El ayudante del sheriff prestó poca atención al cuerpo. Andaba por la maleza, moviéndose de un lado a otro, mirando el suelo.
Volvió cuando terminé mi examen.
“Un disparo”, le dije, “en la sien derecha. Antes de eso, creo que hubo una pelea. Hay marcas en el brazo que estaba debajo de su cuerpo. No tiene nada encima—ni joyas, ni dinero—nada”.
—Eso pasa —dijo Paget—. Dos mujeres salieron del coche allá en el claro y vinieron aquí. Podrían haber sido tres mujeres... si las otras cargaban con esta. No se puede averiguar cuántas volvieron. Una de ellas era más grande que esta. Hubo un forcejeo aquí. ¿Encontraste la pistola?
—No —dije.
—Yo tampoco. Entonces se fue en el coche. Allí hay lo que queda de una hoguera. —Inclinó la cabeza hacia la izquierda—. Papel y harapos quemados. No queda lo suficiente como para servirnos de algo. Supongo que la foto que encontró Cereghino salió volando de la hoguera. Viernes tarde, diría yo, o tal vez sábado por la mañana. … Con más precisión, imposible.
Le creí al sub sheriff. Parecía saber lo que hacía.
—Ven acá. Te voy a enseñar algo —dijo, y me llevó hacia un montoncito negro de cenizas.
No tenía nada que enseñarme. Quería hablar conmigo lejos de los oídos del italiano.
—Creo que el guinea está bien —dijo—, pero supongo que será mejor que lo retenga un tiempo para asegurarme. Esto está algo lejos de su sitio, y tartamudeó un poco demasiado al contarme cómo había dado en pasar por aquí. Claro que eso no significa gran cosa. Todos estos guineas andan vendiendo vino, y supongo que eso fue lo que lo trajo por este rumbo. De todos modos, lo retendré un día o dos.
—Bueno —aprobé—. Este es tu país y conoces a la gente. ¿Puedes dar una vuelta por ahí y ver qué averiguas? ¿Si alguien vio algo? ¿Vio un cabriolet Locomobile? ¿O cualquier otra cosa? Tú puedes conseguir más información que yo.
—Lo haré —prometió.
—Muy bien. Entonces volveré a San Francisco ahora. Supongo que querrás acampar aquí con el cadáver.
“Sí. Maneja el Ford de regreso a Knob Valley y dile a Tom cómo están las cosas. Él vendrá o mandará a alguien. Me quedaré con la guineas aquí conmigo”.
Esperando el próximo tren hacia el oeste fuera de Knob Valley, llamé a la oficina por teléfono. El Viejo no estaba.
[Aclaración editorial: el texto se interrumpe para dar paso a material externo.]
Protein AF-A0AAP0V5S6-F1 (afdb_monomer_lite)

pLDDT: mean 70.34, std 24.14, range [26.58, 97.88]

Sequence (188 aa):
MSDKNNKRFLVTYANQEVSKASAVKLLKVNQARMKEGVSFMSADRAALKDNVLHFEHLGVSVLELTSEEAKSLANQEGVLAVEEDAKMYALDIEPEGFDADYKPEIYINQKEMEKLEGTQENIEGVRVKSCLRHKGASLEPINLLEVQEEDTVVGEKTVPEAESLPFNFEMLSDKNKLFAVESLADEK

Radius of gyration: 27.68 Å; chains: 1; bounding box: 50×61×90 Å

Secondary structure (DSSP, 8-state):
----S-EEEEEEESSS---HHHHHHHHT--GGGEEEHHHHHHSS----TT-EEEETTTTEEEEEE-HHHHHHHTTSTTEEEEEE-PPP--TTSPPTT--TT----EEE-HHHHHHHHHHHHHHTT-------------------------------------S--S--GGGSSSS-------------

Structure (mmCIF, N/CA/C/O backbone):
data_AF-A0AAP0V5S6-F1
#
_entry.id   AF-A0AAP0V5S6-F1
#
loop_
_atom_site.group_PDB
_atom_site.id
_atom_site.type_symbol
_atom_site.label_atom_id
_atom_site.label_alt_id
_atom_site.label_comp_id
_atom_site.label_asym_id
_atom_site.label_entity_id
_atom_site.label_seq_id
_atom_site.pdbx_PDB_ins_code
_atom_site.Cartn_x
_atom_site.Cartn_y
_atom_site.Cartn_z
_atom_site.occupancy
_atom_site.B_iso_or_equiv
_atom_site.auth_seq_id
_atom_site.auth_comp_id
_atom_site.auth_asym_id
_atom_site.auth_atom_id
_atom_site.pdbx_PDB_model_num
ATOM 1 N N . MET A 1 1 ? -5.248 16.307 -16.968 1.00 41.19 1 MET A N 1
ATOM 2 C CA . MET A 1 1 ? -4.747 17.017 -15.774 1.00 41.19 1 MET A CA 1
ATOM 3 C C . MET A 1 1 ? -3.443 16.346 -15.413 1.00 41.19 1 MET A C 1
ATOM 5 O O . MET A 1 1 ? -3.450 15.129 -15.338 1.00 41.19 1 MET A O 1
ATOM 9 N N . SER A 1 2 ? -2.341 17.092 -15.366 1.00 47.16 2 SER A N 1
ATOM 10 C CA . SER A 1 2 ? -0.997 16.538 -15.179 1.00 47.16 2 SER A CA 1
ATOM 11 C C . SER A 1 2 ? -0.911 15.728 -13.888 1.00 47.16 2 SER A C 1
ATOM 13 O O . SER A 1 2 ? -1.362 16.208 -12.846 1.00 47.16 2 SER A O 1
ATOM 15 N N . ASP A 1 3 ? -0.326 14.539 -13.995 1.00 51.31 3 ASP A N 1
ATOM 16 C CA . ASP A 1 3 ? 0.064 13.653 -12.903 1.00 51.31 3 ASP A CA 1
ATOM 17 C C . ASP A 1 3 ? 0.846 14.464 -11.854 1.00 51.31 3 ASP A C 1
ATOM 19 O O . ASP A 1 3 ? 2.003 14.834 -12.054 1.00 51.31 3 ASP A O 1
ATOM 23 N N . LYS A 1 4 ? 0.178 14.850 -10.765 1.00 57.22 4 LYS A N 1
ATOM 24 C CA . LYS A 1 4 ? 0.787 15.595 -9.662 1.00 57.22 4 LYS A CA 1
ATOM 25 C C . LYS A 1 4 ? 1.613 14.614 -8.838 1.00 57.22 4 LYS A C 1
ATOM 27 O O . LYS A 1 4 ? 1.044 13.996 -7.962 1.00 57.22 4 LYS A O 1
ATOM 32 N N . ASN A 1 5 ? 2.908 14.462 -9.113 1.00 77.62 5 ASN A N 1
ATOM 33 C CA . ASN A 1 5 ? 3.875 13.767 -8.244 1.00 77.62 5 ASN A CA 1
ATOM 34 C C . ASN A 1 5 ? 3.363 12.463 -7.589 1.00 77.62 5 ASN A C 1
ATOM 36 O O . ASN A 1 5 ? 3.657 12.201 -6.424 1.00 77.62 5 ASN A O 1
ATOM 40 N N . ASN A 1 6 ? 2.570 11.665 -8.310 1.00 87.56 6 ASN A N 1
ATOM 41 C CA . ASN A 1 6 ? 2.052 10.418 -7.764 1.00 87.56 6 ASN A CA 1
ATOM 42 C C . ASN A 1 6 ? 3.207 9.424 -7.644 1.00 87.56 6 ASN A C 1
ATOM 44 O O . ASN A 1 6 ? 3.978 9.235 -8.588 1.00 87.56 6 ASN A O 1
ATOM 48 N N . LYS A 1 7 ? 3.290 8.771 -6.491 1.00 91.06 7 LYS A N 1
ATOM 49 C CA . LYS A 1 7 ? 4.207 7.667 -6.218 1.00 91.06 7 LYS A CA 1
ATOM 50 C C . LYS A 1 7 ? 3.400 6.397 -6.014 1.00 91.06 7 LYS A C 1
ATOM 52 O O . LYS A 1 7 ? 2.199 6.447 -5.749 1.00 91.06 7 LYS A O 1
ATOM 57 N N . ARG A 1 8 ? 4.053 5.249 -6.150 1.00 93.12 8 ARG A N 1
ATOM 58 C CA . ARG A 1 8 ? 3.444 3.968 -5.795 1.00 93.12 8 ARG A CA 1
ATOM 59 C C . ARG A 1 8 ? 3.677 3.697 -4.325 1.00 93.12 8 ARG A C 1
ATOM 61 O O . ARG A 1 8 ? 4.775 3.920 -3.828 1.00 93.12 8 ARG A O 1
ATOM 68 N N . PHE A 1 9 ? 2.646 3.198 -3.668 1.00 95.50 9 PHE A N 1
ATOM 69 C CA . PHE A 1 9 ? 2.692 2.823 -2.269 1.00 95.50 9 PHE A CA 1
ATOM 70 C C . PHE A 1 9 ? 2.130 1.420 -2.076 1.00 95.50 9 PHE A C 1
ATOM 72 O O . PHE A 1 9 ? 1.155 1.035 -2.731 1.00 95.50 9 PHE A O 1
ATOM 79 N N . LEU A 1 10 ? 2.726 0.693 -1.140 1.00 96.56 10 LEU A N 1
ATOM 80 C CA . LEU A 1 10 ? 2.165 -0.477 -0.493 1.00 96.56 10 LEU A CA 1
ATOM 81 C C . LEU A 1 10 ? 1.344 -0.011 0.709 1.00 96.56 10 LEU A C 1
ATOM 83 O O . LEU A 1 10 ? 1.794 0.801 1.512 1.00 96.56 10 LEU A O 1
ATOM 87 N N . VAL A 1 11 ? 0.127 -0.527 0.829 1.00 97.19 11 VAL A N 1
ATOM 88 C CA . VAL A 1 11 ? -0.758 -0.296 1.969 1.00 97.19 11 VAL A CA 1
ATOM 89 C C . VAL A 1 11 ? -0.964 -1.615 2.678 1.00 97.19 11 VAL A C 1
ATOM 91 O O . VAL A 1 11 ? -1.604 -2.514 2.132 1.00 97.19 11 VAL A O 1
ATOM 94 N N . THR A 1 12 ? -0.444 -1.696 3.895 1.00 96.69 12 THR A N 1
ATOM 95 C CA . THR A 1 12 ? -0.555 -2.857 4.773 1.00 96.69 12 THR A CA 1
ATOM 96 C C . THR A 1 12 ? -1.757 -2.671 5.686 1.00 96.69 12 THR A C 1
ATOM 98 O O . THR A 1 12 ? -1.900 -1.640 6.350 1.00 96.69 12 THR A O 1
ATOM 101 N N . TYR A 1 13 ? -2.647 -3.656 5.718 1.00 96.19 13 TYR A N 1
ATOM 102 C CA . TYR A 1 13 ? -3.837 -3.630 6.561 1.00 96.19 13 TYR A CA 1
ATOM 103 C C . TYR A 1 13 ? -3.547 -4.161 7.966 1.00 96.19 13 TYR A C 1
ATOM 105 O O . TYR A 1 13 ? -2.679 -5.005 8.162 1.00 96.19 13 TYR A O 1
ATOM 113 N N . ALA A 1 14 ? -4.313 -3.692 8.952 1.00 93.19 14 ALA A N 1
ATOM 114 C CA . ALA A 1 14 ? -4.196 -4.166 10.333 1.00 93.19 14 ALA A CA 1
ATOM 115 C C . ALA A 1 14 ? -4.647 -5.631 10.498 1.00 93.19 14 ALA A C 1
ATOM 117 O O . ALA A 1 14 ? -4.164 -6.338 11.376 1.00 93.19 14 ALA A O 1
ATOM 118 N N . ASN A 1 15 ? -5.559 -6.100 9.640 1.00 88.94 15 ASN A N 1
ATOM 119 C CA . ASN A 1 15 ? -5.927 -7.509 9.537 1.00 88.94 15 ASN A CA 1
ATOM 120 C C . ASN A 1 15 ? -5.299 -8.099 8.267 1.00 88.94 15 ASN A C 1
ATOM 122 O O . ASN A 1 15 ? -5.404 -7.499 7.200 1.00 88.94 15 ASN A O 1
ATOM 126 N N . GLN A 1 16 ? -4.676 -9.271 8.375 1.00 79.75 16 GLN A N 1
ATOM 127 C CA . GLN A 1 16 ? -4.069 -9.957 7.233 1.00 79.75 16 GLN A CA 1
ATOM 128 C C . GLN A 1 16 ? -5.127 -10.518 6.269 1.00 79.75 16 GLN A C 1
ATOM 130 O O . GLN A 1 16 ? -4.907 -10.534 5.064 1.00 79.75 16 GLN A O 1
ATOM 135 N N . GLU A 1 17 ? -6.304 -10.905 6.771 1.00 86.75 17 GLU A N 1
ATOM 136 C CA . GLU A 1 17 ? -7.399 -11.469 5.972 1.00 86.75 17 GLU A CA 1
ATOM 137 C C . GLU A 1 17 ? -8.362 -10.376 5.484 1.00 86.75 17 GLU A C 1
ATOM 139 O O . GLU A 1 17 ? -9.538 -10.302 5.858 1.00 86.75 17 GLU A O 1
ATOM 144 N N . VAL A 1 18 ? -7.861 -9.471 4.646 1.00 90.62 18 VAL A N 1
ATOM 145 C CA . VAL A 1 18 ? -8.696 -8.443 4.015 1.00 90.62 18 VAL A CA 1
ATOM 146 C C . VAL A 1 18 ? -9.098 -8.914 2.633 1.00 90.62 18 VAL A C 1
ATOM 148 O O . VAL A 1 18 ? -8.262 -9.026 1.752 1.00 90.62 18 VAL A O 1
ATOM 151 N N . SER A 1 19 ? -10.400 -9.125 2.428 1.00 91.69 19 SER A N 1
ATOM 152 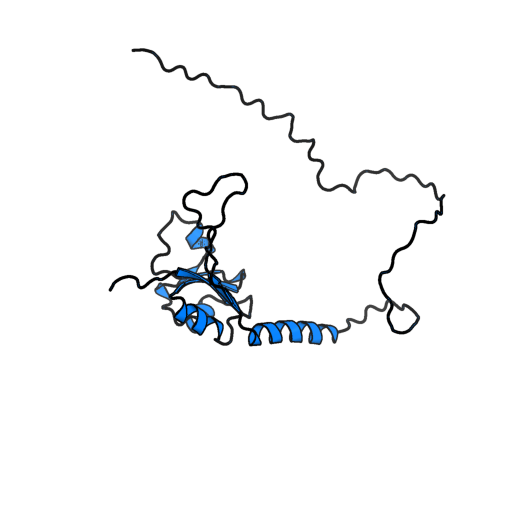C CA . SER A 1 19 ? -10.928 -9.442 1.099 1.00 91.69 19 SER A CA 1
ATOM 153 C C . SER A 1 19 ? -10.845 -8.257 0.137 1.00 91.69 19 SER A C 1
ATOM 155 O O . SER A 1 19 ? -10.921 -7.089 0.543 1.00 91.69 19 SER A O 1
ATOM 157 N N . LYS A 1 20 ? -10.876 -8.547 -1.168 1.00 90.94 20 LYS A N 1
ATOM 158 C CA . LYS A 1 20 ? -10.952 -7.526 -2.228 1.00 90.94 20 LYS A CA 1
ATOM 159 C C . LYS A 1 20 ? -12.079 -6.508 -2.008 1.00 90.94 20 LYS A C 1
ATOM 161 O O . LYS A 1 20 ? -11.898 -5.313 -2.236 1.00 90.94 20 LYS A O 1
ATOM 166 N N . ALA A 1 21 ? -13.256 -6.961 -1.573 1.00 91.50 21 ALA A N 1
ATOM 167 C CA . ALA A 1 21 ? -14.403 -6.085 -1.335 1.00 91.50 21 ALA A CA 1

Le conté mi historia a uno de los empleados de la oficina y le pedí que le hiciera llegar la noticia al Viejo tan pronto como pudiera.
Todo el mundo estaba en la oficina cuando regresé a San Francisco.
- Alfred Banbrock, con una cara de color gris rosáceo que era más muerta de lo que un gris macizo jamás habría podido ser.
- Su viejo abogado rosáceo y blanco, Pat Reddy, tendido sobre su columna con los pies en otra silla.
- El Viejo, con sus ojos apacibles tras gafas de oro y su sonrisa suave, ocultando el hecho de que cincuenta años de sabUESISMO lo habían dejado sin sentimiento alguno sobre ningún tema.
(Whitey Clayton solía decir que El Viejo podía escupir carámbanos en agosto.)
Nadie dijo nada cuando entré. Dije lo mío lo más brevemente posible.
—Entonces la otra mujer—la mujer que mató a Ruth era—?
Banbrock no terminó su pregunta. Nadie la respondió.
—No sabemos qué pasó —dije al cabo de un rato—. Su hija y alguien que no conocemos pudieron haber ido allí. Es posible que su hija estuviera muerta antes de que la llevaran allí. Puede que—
“¡Pero Myra!” Banbrock se estiraba el cuello de la camisa con un dedo por dentro. “¿Dónde está Myra?”
No pude responder a eso, como tampoco ninguno de los demás.
—¿Vas a subir a Knob Valley ahora? —le pregunté.
“Sí, en seguida. ¿Vendrás conmigo?”
No sentía pena por no poder.
—No. Hay cosas que hacer aquí. Te daré una nota para el comisario. Quiero que mires con atención el trozo de la fotografía de tu hija que encontró el italiano... para ver si lo recuerdas.
Banbrock y el abogado se fueron.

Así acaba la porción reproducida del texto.